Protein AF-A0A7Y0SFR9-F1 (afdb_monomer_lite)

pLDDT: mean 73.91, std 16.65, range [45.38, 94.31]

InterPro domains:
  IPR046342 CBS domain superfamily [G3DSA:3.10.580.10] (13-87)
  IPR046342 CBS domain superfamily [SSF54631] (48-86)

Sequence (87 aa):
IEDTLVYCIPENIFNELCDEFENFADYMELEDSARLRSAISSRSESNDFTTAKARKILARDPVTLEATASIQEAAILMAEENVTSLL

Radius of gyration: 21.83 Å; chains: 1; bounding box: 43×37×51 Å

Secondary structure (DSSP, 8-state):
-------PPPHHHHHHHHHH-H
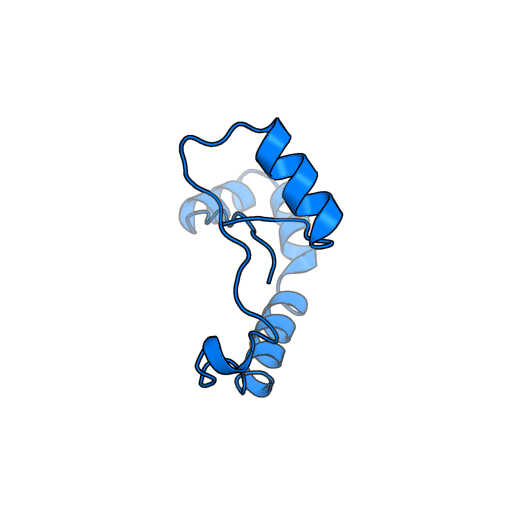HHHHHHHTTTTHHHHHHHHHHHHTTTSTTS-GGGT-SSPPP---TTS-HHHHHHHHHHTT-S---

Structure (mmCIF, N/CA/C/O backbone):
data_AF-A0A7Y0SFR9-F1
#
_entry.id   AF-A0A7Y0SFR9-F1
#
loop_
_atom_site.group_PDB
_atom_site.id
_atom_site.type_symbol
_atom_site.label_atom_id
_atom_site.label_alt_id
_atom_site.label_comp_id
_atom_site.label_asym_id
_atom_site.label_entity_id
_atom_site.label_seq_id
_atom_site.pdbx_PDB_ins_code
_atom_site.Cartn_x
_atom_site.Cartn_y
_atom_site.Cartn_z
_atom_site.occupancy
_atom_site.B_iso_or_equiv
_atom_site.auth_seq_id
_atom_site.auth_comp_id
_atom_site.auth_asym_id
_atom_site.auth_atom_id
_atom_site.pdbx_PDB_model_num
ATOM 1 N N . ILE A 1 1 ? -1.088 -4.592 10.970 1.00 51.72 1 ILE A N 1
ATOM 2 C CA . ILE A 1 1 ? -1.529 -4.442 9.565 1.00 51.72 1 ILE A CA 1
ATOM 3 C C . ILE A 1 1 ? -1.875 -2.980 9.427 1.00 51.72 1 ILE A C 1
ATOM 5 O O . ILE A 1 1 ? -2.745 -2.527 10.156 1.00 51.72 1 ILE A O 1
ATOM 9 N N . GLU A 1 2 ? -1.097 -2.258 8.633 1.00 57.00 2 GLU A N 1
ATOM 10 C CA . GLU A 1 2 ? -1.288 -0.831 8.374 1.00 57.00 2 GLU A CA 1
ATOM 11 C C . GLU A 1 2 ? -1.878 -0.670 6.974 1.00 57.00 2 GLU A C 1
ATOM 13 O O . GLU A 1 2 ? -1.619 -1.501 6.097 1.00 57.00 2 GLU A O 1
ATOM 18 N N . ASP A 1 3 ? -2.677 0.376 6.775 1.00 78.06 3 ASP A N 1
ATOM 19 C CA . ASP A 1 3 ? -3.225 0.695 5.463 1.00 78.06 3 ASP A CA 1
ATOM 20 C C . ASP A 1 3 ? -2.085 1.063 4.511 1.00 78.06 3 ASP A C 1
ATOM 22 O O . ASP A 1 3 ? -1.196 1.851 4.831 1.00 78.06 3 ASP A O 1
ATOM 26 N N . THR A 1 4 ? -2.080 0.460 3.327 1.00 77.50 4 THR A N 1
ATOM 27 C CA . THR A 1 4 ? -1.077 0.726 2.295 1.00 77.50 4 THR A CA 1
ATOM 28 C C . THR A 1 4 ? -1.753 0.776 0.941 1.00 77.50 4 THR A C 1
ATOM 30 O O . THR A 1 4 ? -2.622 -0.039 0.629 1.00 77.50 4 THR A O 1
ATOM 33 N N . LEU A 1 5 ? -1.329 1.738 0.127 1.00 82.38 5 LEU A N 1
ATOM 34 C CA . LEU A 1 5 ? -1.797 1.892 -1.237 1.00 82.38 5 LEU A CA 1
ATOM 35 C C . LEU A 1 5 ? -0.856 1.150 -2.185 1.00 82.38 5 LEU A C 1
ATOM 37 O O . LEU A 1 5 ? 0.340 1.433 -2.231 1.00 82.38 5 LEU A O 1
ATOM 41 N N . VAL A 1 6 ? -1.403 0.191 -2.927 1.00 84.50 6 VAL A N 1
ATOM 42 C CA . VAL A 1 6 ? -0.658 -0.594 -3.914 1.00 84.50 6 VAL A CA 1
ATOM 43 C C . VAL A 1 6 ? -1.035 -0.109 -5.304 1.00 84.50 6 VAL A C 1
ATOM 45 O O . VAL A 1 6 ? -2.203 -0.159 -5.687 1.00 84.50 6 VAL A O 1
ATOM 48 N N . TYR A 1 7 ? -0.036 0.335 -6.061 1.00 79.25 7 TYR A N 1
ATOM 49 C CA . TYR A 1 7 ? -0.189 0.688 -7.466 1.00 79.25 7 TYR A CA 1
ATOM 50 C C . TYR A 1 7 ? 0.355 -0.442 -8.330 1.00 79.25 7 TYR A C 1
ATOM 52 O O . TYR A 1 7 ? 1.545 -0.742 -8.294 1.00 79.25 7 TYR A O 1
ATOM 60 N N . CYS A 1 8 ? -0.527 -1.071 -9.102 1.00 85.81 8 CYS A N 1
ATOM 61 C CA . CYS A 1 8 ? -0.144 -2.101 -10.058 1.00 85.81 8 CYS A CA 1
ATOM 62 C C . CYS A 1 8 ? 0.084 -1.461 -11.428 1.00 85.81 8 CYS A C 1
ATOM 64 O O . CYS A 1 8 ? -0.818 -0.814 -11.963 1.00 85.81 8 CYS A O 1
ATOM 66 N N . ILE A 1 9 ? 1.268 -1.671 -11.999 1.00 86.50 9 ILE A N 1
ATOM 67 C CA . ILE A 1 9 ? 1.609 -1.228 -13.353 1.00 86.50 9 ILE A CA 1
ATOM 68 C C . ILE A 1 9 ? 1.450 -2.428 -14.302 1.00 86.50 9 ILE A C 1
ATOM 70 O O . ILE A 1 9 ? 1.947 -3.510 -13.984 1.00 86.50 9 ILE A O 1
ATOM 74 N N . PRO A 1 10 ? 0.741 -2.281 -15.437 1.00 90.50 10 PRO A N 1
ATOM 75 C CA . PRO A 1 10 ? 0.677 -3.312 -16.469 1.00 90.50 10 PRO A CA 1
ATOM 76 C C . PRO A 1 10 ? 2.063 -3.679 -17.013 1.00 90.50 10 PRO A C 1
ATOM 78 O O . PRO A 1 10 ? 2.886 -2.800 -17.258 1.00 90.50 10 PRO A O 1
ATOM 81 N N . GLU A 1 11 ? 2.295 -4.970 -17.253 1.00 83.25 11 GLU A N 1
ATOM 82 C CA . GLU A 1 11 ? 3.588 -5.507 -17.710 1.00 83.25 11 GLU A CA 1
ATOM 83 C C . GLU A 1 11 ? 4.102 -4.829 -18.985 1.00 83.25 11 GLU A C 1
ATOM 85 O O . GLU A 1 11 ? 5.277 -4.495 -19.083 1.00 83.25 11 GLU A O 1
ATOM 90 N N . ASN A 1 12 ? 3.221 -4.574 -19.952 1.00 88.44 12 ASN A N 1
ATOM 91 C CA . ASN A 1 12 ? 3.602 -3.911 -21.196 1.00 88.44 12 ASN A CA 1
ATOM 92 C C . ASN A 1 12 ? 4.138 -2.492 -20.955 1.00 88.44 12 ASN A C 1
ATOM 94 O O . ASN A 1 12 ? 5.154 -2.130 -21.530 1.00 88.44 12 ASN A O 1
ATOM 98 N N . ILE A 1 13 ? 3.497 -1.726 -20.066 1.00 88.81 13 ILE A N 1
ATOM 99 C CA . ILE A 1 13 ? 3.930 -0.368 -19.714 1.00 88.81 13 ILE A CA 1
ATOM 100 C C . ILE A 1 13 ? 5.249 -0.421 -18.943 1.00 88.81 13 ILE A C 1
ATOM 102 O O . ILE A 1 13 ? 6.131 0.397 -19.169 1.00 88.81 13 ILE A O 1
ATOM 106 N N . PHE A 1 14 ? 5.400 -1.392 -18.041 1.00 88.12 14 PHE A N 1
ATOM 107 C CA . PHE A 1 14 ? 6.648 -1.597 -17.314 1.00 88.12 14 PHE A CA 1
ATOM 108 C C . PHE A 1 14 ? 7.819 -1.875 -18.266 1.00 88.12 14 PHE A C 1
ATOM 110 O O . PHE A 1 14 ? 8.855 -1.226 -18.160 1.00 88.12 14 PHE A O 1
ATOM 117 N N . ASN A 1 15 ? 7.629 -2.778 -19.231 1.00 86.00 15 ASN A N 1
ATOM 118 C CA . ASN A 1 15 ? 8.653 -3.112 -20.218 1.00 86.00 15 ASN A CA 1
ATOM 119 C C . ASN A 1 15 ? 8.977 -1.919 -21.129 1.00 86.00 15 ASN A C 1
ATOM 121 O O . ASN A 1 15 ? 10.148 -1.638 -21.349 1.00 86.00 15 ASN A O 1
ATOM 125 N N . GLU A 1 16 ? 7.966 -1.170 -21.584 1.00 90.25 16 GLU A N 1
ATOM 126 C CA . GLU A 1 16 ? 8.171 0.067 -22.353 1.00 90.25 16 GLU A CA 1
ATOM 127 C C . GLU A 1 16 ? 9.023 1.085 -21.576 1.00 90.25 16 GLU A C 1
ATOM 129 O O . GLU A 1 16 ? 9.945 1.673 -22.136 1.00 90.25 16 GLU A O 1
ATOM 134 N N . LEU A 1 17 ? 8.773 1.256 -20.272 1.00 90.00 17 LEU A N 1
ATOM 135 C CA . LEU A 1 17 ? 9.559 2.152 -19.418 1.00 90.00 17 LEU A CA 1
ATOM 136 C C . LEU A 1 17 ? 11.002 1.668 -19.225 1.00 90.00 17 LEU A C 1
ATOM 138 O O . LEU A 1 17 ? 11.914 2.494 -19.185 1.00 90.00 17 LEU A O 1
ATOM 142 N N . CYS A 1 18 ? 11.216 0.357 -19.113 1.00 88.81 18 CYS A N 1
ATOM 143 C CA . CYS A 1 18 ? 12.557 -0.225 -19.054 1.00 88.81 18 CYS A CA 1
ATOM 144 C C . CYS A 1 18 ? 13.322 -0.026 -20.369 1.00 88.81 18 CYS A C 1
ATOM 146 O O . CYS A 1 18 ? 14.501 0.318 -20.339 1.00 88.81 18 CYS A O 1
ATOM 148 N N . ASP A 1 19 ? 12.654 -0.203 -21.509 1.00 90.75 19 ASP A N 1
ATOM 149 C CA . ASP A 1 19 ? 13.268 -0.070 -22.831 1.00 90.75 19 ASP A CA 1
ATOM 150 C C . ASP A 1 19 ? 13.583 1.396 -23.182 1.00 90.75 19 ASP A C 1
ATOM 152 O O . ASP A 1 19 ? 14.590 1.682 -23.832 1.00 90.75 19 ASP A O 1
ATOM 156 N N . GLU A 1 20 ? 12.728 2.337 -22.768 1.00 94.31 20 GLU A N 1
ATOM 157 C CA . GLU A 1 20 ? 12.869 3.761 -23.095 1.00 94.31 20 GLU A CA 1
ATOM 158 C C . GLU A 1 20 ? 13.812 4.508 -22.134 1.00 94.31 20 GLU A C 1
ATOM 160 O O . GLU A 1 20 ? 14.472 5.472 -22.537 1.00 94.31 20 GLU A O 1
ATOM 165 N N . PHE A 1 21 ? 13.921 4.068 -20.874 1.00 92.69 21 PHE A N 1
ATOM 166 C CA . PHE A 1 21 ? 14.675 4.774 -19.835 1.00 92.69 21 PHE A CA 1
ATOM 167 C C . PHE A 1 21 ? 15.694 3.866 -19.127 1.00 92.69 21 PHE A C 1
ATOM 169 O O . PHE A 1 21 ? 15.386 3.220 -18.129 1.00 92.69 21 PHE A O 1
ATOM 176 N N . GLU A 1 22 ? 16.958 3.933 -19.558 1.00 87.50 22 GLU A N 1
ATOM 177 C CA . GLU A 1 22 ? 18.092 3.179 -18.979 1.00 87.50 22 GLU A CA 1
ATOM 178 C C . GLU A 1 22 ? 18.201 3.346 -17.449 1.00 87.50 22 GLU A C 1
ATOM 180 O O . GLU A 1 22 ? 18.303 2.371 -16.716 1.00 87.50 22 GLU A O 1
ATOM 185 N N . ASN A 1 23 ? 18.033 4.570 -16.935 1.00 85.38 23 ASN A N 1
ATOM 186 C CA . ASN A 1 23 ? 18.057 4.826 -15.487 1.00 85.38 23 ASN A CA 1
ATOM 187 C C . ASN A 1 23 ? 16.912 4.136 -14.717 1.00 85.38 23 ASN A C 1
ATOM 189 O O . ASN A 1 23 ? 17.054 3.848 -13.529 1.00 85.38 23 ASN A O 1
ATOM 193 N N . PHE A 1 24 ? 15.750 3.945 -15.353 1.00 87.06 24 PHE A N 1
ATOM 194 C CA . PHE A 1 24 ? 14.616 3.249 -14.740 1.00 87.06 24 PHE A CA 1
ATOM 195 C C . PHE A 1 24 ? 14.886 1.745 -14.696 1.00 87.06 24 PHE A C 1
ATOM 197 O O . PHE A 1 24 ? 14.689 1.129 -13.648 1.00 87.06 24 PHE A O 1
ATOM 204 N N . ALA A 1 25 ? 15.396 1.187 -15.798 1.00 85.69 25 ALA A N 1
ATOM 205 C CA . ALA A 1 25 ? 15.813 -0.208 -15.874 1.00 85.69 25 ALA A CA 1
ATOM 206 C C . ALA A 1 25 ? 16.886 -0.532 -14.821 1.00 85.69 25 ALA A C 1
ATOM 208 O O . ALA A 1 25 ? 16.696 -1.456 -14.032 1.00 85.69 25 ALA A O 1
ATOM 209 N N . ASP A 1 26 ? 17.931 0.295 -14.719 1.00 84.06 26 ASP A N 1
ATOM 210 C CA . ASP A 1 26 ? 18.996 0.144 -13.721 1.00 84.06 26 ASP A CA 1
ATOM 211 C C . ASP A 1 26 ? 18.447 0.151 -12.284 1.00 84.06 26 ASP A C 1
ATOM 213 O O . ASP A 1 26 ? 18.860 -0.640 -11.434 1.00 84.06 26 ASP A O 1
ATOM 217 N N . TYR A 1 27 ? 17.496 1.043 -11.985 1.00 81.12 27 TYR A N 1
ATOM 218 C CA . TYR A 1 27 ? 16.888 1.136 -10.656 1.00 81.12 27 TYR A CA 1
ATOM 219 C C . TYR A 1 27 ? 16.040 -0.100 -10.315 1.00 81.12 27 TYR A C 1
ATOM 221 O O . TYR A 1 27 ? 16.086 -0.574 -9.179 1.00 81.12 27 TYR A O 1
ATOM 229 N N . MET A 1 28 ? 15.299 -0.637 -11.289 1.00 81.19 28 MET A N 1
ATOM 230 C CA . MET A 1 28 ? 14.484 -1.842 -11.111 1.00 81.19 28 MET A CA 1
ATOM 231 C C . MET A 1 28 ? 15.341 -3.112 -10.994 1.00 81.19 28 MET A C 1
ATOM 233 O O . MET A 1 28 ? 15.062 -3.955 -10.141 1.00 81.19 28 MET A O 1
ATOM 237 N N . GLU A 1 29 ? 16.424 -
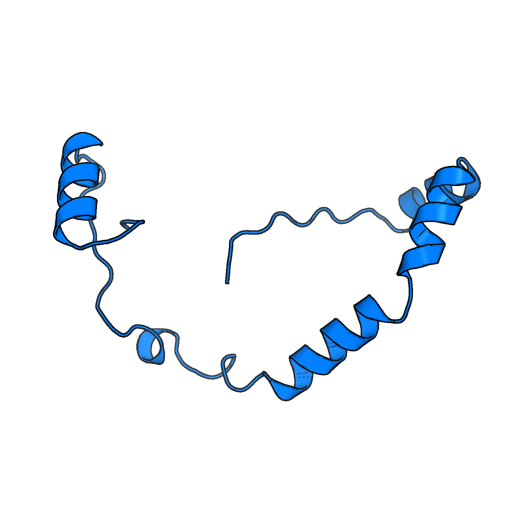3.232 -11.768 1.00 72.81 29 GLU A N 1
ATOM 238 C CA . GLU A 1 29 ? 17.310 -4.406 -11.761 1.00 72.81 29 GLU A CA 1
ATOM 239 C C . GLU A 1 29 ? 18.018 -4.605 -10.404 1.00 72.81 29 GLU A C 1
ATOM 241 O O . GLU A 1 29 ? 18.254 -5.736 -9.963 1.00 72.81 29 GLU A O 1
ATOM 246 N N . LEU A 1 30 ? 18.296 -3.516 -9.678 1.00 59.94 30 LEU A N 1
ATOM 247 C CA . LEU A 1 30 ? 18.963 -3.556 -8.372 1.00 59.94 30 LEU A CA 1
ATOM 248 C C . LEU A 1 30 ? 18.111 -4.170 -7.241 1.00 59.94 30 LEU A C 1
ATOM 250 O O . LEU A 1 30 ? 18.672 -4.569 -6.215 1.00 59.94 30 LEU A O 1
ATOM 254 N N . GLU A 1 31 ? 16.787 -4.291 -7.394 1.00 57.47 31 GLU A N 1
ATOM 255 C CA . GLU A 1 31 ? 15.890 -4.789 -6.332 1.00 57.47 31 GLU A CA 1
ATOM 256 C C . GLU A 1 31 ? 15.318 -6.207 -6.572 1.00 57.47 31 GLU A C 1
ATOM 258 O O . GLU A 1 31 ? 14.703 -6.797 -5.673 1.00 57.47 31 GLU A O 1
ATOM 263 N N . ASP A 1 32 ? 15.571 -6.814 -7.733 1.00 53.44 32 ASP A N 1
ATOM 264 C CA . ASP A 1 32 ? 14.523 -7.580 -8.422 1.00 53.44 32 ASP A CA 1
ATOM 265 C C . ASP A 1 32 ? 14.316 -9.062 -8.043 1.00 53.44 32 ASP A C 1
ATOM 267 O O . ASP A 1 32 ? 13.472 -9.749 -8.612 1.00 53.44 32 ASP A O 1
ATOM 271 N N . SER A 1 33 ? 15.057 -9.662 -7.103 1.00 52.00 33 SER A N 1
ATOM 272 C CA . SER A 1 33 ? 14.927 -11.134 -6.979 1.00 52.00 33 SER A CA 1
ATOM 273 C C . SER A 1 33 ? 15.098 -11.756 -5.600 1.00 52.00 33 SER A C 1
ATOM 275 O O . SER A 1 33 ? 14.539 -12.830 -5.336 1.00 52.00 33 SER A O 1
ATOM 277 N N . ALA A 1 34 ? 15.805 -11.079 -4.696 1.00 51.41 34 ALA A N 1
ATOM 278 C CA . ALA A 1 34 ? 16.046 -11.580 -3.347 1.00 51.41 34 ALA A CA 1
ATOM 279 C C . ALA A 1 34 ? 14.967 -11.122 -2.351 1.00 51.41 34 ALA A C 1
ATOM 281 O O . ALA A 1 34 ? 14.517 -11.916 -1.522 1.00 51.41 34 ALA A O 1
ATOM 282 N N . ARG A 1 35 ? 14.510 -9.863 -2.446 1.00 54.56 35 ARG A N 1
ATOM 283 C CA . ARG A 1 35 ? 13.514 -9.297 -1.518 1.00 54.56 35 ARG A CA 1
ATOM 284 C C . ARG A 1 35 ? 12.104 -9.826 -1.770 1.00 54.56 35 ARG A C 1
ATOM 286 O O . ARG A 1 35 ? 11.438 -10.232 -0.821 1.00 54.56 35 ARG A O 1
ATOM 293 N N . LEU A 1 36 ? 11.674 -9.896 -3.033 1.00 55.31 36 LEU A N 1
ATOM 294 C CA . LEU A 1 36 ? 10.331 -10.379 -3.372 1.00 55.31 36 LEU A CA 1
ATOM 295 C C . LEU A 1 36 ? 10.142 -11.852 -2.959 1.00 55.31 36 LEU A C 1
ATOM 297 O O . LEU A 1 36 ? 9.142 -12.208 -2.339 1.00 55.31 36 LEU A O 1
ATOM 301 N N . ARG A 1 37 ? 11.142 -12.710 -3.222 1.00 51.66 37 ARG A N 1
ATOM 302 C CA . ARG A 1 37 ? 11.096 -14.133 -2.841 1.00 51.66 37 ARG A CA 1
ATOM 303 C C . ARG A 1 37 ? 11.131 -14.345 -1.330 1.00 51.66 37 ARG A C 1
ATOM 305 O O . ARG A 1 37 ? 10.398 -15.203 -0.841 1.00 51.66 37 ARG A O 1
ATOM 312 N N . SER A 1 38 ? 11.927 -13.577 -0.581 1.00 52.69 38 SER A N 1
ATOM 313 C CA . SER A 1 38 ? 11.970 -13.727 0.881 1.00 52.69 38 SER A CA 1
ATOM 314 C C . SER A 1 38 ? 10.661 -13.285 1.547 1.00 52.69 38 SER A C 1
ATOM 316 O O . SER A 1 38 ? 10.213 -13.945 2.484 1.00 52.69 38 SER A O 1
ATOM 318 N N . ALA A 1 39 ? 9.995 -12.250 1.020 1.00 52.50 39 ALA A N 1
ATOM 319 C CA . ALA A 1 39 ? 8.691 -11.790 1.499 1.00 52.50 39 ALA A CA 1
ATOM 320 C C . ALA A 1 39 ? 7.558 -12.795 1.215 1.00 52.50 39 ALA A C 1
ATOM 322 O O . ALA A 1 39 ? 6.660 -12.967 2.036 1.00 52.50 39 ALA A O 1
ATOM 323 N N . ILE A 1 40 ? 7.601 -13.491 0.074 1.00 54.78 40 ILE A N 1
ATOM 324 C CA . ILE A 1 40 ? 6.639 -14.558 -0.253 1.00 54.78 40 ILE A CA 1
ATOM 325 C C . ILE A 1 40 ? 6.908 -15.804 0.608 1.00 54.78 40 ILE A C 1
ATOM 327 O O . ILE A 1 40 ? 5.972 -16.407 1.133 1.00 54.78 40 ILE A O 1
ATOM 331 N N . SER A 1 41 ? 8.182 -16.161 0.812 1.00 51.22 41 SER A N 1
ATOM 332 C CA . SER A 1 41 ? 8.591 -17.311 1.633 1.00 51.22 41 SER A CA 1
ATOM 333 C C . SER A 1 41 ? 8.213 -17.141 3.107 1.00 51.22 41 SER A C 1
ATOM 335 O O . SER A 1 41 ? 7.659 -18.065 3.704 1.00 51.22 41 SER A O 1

________

■ **WHAT THE TASK REQUIRES**
An exact, complete copy of the lines above from the one with "ATOM 267 O O" through the one with "ATOM 322 O O" is the whole answer.

■ **RESPONSE FOR THIS EXERCISE**
ATOM 267 O O . ASP A 1 32 ? 13.472 -9.749 -8.612 1.00 53.44 32 ASP A O 1
ATOM 271 N N . SER A 1 33 ? 15.057 -9.662 -7.103 1.00 52.00 33 SER A N 1
ATOM 272 C CA . SER A 1 33 ? 14.927 -11.134 -6.979 1.00 52.00 33 SER A CA 1
ATOM 273 C C . SER A 1 33 ? 15.098 -11.756 -5.600 1.00 52.00 33 SER A C 1
ATOM 275 O O . SER A 1 33 ? 14.539 -12.830 -5.336 1.00 52.00 33 SER A O 1
ATOM 277 N N . ALA A 1 34 ? 15.805 -11.079 -4.696 1.00 51.41 34 ALA A N 1
ATOM 278 C CA . ALA A 1 34 ? 16.046 -11.580 -3.347 1.00 51.41 34 ALA A CA 1
ATOM 279 C C . ALA A 1 34 ? 14.967 -11.122 -2.351 1.00 51.41 34 ALA A C 1
ATOM 281 O O . ALA A 1 34 ? 14.517 -11.916 -1.522 1.00 51.41 34 ALA A O 1
ATOM 282 N N . ARG A 1 35 ? 14.510 -9.863 -2.446 1.00 54.56 35 ARG A N 1
ATOM 283 C CA . ARG A 1 35 ? 13.514 -9.297 -1.518 1.00 54.56 35 ARG A CA 1
ATOM 284 C C . ARG A 1 35 ? 12.104 -9.826 -1.770 1.00 54.56 35 ARG A C 1
ATOM 286 O O . ARG A 1 35 ? 11.438 -10.232 -0.821 1.00 54.56 35 ARG A O 1
ATOM 293 N N . LEU A 1 36 ? 11.674 -9.896 -3.033 1.00 55.31 36 LEU A N 1
ATOM 294 C CA . LEU A 1 36 ? 10.331 -10.379 -3.372 1.00 55.31 36 LEU A CA 1
ATOM 295 C C . LEU A 1 36 ? 10.142 -11.852 -2.959 1.00 55.31 36 LEU A C 1
ATOM 297 O O . LEU A 1 36 ? 9.142 -12.208 -2.339 1.00 55.31 36 LEU A O 1
ATOM 301 N N . ARG A 1 37 ? 11.142 -12.710 -3.222 1.00 51.66 37 ARG A N 1
ATOM 302 C CA . ARG A 1 37 ? 11.096 -14.133 -2.841 1.00 51.66 37 ARG A CA 1
ATOM 303 C C . ARG A 1 37 ? 11.131 -14.345 -1.330 1.00 51.66 37 ARG A C 1
ATOM 305 O O . ARG A 1 37 ? 10.398 -15.203 -0.841 1.00 51.66 37 ARG A O 1
ATOM 312 N N . SER A 1 38 ? 11.927 -13.577 -0.581 1.00 52.69 38 SER A N 1
ATOM 313 C CA . SER A 1 38 ? 11.970 -13.727 0.881 1.00 52.69 38 SER A CA 1
ATOM 314 C C . SER A 1 38 ? 10.661 -13.285 1.547 1.00 52.69 38 SER A C 1
ATOM 316 O O . SER A 1 38 ? 10.213 -13.945 2.484 1.00 52.69 38 SER A O 1
ATOM 318 N N . ALA A 1 39 ? 9.995 -12.250 1.020 1.00 52.50 39 ALA A N 1
ATOM 319 C CA . ALA A 1 39 ? 8.691 -11.790 1.499 1.00 52.50 39 ALA A CA 1
ATOM 320 C C . ALA A 1 39 ? 7.558 -12.795 1.215 1.00 52.50 39 ALA A C 1
ATOM 322 O O . ALA A 1 39 ? 6.660 -12.967 2.036 1.00 52.50 39 ALA A O 1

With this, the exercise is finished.